GIVEN DATA Start Marker

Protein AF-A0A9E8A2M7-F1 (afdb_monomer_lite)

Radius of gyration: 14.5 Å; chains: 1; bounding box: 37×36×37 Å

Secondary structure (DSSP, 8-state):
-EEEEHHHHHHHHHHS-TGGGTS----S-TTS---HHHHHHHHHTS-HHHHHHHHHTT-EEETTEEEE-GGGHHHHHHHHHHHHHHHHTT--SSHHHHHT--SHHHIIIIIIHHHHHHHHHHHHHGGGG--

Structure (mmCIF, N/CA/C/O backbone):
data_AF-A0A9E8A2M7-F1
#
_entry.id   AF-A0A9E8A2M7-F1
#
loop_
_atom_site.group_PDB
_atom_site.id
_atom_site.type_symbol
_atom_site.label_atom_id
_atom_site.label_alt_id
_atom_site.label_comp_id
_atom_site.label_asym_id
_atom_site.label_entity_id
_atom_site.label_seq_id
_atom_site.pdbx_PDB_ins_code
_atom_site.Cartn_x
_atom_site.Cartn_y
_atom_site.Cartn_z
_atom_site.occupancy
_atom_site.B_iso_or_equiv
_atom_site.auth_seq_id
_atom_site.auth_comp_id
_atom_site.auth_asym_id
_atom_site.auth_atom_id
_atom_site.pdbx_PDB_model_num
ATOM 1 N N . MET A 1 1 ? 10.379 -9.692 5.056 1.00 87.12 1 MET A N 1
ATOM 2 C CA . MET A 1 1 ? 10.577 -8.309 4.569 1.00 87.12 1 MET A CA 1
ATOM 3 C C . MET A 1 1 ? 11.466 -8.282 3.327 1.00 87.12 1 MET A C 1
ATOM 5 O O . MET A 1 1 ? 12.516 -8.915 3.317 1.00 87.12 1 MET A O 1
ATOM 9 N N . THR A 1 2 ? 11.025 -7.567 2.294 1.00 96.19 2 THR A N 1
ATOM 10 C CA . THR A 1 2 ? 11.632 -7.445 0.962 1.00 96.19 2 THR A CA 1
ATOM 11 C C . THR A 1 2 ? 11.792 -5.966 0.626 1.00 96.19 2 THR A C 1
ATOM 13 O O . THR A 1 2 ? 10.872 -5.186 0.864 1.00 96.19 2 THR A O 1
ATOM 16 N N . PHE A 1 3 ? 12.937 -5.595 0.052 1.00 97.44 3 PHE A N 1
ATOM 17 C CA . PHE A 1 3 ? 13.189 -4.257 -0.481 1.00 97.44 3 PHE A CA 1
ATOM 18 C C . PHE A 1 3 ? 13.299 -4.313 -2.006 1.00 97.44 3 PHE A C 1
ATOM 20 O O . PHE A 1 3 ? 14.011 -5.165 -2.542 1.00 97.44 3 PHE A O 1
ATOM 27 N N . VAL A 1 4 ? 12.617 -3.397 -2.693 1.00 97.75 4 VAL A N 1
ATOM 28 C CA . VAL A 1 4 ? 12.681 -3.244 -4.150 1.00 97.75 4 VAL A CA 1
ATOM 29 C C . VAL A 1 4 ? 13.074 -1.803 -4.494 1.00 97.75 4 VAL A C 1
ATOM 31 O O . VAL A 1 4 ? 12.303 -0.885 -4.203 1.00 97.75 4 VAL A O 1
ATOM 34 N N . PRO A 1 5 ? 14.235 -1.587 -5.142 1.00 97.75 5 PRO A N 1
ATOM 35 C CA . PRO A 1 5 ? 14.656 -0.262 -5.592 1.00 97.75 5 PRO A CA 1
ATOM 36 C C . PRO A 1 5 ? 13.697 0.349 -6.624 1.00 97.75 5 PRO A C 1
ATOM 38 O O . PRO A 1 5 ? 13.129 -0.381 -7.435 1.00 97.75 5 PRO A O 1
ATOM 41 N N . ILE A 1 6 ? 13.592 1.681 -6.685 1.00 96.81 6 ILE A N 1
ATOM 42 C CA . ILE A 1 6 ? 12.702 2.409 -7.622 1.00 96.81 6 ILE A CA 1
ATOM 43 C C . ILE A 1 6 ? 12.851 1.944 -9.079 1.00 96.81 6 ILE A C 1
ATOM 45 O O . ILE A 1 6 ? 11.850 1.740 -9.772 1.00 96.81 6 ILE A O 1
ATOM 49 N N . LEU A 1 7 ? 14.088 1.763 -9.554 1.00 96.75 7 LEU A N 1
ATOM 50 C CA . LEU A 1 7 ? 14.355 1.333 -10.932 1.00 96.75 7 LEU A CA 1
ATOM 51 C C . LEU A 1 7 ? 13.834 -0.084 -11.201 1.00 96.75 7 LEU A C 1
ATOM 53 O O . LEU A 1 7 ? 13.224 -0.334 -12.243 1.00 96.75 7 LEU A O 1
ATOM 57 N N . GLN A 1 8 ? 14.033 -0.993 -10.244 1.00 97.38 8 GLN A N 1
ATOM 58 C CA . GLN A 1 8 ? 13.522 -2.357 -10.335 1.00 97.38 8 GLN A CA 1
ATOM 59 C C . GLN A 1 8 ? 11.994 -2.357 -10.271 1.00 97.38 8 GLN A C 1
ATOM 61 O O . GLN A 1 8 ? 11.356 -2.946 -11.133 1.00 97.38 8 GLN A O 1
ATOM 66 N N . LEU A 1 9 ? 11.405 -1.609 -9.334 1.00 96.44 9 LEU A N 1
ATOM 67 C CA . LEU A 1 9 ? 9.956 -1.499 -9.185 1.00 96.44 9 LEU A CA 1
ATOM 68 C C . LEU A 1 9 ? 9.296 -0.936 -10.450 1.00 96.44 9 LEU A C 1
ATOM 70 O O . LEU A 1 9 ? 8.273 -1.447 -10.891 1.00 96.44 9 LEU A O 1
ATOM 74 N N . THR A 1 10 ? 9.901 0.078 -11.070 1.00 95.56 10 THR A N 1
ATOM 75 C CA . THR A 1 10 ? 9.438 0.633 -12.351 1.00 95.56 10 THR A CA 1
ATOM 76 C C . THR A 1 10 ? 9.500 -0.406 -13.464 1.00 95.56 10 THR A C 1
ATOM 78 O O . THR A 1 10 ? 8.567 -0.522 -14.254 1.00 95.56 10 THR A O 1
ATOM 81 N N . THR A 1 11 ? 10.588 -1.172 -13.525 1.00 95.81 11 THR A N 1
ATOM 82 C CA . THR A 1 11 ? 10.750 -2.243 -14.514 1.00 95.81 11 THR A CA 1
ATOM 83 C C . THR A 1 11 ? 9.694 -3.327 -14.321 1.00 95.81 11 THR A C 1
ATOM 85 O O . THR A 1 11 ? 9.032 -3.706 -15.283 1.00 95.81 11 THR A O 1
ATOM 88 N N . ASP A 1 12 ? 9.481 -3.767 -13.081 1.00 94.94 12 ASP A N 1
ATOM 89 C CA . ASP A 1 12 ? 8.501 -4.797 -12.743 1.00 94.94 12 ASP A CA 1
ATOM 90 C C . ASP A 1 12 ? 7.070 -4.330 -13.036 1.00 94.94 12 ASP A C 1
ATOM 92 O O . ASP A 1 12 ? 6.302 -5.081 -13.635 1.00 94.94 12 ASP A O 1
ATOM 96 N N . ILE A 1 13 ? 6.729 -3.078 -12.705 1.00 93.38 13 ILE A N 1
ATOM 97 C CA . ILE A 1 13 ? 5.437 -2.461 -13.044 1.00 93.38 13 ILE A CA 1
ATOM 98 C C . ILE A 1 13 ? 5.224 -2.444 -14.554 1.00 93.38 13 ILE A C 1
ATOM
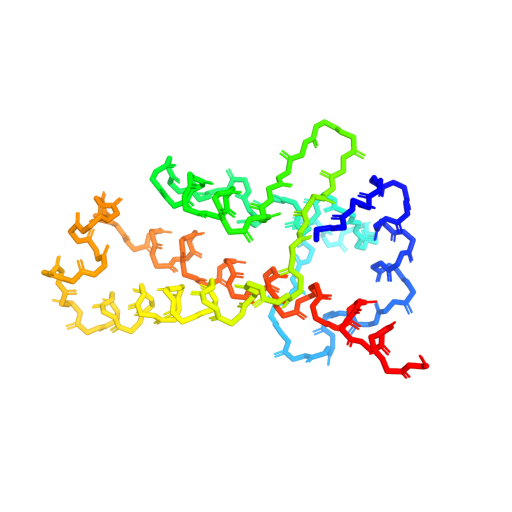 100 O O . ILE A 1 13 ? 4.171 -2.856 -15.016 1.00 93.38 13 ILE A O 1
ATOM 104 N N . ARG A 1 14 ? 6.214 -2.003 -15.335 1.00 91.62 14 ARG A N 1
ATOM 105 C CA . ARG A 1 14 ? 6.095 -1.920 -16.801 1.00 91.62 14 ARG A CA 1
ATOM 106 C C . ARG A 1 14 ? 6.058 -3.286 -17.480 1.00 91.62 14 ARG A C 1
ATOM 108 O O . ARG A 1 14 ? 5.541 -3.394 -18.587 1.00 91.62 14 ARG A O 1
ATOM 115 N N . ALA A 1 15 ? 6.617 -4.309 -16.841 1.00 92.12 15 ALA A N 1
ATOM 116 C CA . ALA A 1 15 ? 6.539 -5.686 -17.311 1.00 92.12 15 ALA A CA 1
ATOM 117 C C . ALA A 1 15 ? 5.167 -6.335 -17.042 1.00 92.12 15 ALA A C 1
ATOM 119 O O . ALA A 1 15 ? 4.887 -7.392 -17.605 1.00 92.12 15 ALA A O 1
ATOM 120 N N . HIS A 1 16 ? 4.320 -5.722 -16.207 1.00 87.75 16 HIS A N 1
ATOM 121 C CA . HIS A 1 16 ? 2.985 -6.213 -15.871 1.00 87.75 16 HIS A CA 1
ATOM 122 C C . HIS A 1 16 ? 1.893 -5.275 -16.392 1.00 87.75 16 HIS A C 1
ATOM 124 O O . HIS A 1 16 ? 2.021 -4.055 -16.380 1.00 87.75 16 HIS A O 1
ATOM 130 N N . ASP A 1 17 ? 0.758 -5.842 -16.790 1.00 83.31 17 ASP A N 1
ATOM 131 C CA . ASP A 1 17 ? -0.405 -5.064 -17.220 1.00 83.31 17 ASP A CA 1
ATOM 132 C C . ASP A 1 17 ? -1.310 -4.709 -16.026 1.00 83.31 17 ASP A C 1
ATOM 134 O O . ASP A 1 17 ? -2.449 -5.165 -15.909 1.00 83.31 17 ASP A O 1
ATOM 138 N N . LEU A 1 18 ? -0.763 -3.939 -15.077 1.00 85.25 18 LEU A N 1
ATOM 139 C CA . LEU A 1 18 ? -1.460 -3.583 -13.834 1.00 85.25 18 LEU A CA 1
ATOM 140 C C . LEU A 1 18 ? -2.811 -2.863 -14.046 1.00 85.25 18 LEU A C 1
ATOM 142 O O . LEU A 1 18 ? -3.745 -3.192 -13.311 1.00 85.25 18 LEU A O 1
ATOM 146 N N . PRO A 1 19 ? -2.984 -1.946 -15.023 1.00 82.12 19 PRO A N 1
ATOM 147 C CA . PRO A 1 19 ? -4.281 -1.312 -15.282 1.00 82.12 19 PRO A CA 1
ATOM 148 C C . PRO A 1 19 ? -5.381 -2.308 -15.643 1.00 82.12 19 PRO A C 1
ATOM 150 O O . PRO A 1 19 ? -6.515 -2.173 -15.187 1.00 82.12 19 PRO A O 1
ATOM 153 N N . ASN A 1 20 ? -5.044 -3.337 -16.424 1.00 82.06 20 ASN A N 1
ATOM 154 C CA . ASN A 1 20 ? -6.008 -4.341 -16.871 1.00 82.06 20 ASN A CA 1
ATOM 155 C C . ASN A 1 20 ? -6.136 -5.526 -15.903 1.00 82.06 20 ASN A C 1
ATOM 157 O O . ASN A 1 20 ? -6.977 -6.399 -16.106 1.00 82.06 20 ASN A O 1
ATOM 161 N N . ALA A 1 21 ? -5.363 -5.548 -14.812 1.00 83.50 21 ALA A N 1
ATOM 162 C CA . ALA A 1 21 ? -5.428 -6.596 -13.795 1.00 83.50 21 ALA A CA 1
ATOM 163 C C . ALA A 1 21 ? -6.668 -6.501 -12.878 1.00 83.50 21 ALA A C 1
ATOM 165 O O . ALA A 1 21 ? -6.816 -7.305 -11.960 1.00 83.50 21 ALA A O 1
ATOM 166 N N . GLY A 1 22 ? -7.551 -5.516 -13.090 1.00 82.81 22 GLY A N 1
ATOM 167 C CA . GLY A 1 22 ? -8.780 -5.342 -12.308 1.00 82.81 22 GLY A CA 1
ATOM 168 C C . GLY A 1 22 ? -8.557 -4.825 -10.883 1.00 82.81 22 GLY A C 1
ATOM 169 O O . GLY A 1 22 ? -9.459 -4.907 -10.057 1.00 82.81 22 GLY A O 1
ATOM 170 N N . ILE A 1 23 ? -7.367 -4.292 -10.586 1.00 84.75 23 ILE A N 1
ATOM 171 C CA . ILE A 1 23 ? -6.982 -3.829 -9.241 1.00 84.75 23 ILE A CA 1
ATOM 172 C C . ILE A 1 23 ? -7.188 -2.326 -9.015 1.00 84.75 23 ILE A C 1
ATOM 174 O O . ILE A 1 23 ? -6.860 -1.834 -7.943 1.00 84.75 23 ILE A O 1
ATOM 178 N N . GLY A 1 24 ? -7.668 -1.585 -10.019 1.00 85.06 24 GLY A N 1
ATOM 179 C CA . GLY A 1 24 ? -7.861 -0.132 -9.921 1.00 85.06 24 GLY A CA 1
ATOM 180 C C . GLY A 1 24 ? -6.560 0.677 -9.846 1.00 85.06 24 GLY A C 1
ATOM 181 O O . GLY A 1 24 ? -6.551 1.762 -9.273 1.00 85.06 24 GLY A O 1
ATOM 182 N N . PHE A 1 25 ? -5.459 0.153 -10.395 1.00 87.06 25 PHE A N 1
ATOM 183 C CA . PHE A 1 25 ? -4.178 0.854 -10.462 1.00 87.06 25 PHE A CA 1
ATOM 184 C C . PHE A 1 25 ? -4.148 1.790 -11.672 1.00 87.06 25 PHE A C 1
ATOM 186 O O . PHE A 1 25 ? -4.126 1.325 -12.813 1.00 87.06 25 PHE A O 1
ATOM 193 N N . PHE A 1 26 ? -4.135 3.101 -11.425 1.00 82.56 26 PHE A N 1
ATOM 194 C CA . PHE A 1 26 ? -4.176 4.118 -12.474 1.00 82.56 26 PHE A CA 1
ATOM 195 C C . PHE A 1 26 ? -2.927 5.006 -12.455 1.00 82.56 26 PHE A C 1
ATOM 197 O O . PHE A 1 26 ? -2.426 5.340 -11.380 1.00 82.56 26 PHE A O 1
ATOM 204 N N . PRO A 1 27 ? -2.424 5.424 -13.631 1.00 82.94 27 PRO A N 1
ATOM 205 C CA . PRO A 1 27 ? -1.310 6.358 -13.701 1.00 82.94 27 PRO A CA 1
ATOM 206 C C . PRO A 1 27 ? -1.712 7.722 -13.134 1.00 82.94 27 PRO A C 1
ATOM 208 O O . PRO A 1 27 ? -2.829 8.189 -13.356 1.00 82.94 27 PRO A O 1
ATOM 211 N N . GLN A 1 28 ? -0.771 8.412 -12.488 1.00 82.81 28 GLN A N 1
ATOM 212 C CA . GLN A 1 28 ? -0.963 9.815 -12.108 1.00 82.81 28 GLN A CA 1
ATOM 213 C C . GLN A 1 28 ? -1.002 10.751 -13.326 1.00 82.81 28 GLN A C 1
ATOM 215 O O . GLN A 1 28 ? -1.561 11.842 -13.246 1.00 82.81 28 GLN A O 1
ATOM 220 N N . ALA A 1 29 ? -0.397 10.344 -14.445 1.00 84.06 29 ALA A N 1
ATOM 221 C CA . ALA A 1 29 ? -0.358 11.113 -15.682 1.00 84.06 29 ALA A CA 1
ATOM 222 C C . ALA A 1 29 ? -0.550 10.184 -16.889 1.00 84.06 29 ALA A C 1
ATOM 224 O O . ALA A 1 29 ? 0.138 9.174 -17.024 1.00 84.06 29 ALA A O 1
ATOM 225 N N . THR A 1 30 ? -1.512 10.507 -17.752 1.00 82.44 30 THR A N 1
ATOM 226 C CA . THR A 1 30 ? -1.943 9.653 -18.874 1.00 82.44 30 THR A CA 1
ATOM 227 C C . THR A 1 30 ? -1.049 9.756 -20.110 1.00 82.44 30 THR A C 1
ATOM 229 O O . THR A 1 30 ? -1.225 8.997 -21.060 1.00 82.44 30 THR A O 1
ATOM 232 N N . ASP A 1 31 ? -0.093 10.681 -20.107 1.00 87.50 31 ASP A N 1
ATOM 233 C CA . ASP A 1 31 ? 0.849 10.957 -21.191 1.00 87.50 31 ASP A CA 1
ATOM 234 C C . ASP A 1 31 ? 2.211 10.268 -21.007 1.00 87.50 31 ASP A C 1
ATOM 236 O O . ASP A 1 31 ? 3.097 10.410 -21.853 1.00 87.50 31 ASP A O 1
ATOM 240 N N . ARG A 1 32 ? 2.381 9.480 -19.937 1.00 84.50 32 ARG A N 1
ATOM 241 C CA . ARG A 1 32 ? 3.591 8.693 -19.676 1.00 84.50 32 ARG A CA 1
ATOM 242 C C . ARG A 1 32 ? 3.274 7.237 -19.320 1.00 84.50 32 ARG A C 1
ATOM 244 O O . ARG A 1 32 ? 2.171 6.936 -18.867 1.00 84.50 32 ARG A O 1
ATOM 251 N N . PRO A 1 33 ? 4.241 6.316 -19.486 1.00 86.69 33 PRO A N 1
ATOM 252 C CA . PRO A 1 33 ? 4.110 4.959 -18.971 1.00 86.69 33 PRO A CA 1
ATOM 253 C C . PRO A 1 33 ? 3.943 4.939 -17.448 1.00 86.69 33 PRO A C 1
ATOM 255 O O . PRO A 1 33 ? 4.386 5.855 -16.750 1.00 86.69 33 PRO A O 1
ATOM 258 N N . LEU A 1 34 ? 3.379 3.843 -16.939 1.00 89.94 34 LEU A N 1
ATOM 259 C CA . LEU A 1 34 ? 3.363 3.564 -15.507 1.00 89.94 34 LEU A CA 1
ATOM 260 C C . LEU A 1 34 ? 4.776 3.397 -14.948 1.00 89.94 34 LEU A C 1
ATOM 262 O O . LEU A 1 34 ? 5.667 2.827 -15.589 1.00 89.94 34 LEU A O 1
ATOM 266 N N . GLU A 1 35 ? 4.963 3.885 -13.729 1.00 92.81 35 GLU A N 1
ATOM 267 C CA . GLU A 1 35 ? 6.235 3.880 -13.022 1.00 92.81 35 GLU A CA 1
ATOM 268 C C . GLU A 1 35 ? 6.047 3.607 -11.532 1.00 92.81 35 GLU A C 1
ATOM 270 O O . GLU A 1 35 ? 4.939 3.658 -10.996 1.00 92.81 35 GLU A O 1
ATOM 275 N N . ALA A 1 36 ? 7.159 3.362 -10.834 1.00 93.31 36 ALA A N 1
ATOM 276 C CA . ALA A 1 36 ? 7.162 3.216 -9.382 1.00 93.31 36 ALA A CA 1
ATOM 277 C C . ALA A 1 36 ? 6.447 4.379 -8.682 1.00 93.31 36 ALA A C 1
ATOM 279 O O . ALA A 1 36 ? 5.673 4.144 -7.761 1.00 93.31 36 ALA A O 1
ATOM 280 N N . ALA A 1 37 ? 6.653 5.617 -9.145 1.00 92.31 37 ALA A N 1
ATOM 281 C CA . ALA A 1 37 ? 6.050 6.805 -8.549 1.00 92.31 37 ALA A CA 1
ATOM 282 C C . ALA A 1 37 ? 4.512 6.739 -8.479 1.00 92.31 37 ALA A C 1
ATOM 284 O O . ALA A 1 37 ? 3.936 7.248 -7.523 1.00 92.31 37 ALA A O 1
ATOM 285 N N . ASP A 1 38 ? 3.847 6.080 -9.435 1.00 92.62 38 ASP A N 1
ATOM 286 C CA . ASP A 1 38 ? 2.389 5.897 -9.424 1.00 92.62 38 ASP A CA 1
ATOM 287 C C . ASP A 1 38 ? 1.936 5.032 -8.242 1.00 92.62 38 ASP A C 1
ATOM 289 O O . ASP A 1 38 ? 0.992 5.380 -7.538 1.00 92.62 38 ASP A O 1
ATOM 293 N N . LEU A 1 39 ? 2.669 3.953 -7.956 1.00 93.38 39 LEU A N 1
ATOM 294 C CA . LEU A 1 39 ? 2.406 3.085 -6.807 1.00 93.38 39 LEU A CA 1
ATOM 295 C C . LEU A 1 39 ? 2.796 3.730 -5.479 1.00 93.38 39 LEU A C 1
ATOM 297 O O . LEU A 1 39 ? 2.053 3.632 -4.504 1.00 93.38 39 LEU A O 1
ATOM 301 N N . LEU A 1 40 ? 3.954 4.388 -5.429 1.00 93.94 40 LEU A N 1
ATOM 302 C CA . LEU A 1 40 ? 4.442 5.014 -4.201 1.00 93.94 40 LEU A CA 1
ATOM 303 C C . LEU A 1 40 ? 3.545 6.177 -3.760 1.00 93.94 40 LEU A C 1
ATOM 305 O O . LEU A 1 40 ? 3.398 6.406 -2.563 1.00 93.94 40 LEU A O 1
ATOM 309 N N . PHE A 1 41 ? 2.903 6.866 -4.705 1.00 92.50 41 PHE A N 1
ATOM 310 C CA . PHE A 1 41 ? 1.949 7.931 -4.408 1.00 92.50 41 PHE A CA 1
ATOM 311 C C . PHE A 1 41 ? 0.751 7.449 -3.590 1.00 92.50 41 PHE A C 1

GIVEN DATA End Marker

◆ **INSTRUCTIONS FOR THE TASK**
Only those lines of the entries above that run from the line containing "ATOM 35 C CA" to the line containing "ATOM 49 N N", both included, should be transcribed exactly.

◆ **EXERCISE ANSWER**
ATOM 35 C CA . PRO A 1 5 ? 14.656 -0.262 -5.592 1.00 97.75 5 PRO A CA 1
ATOM 36 C C . PRO A 1 5 ? 13.697 0.349 -6.624 1.00 97.75 5 PRO A C 1
ATOM 38 O O . PRO A 1 5 ? 13.129 -0.381 -7.435 1.00 97.75 5 PRO A O 1
ATOM 41 N N . ILE A 1 6 ? 13.592 1.681 -6.685 1.00 96.81 6 ILE A N 1
ATOM 42 C CA . ILE A 1 6 ? 12.702 2.409 -7.622 1.00 96.81 6 ILE A CA 1
ATOM 43 C C . ILE A 1 6 ? 12.851 1.944 -9.079 1.00 96.81 6 ILE A C 1
ATOM 45 O O . ILE A 1 6 ? 11.850 1.740 -9.772 1.00 96.81 6 ILE A O 1
ATOM 49 N N . LEU A 1 7 ? 14.088 1.763 -9.554 1.00 96.75 7 LEU A N 1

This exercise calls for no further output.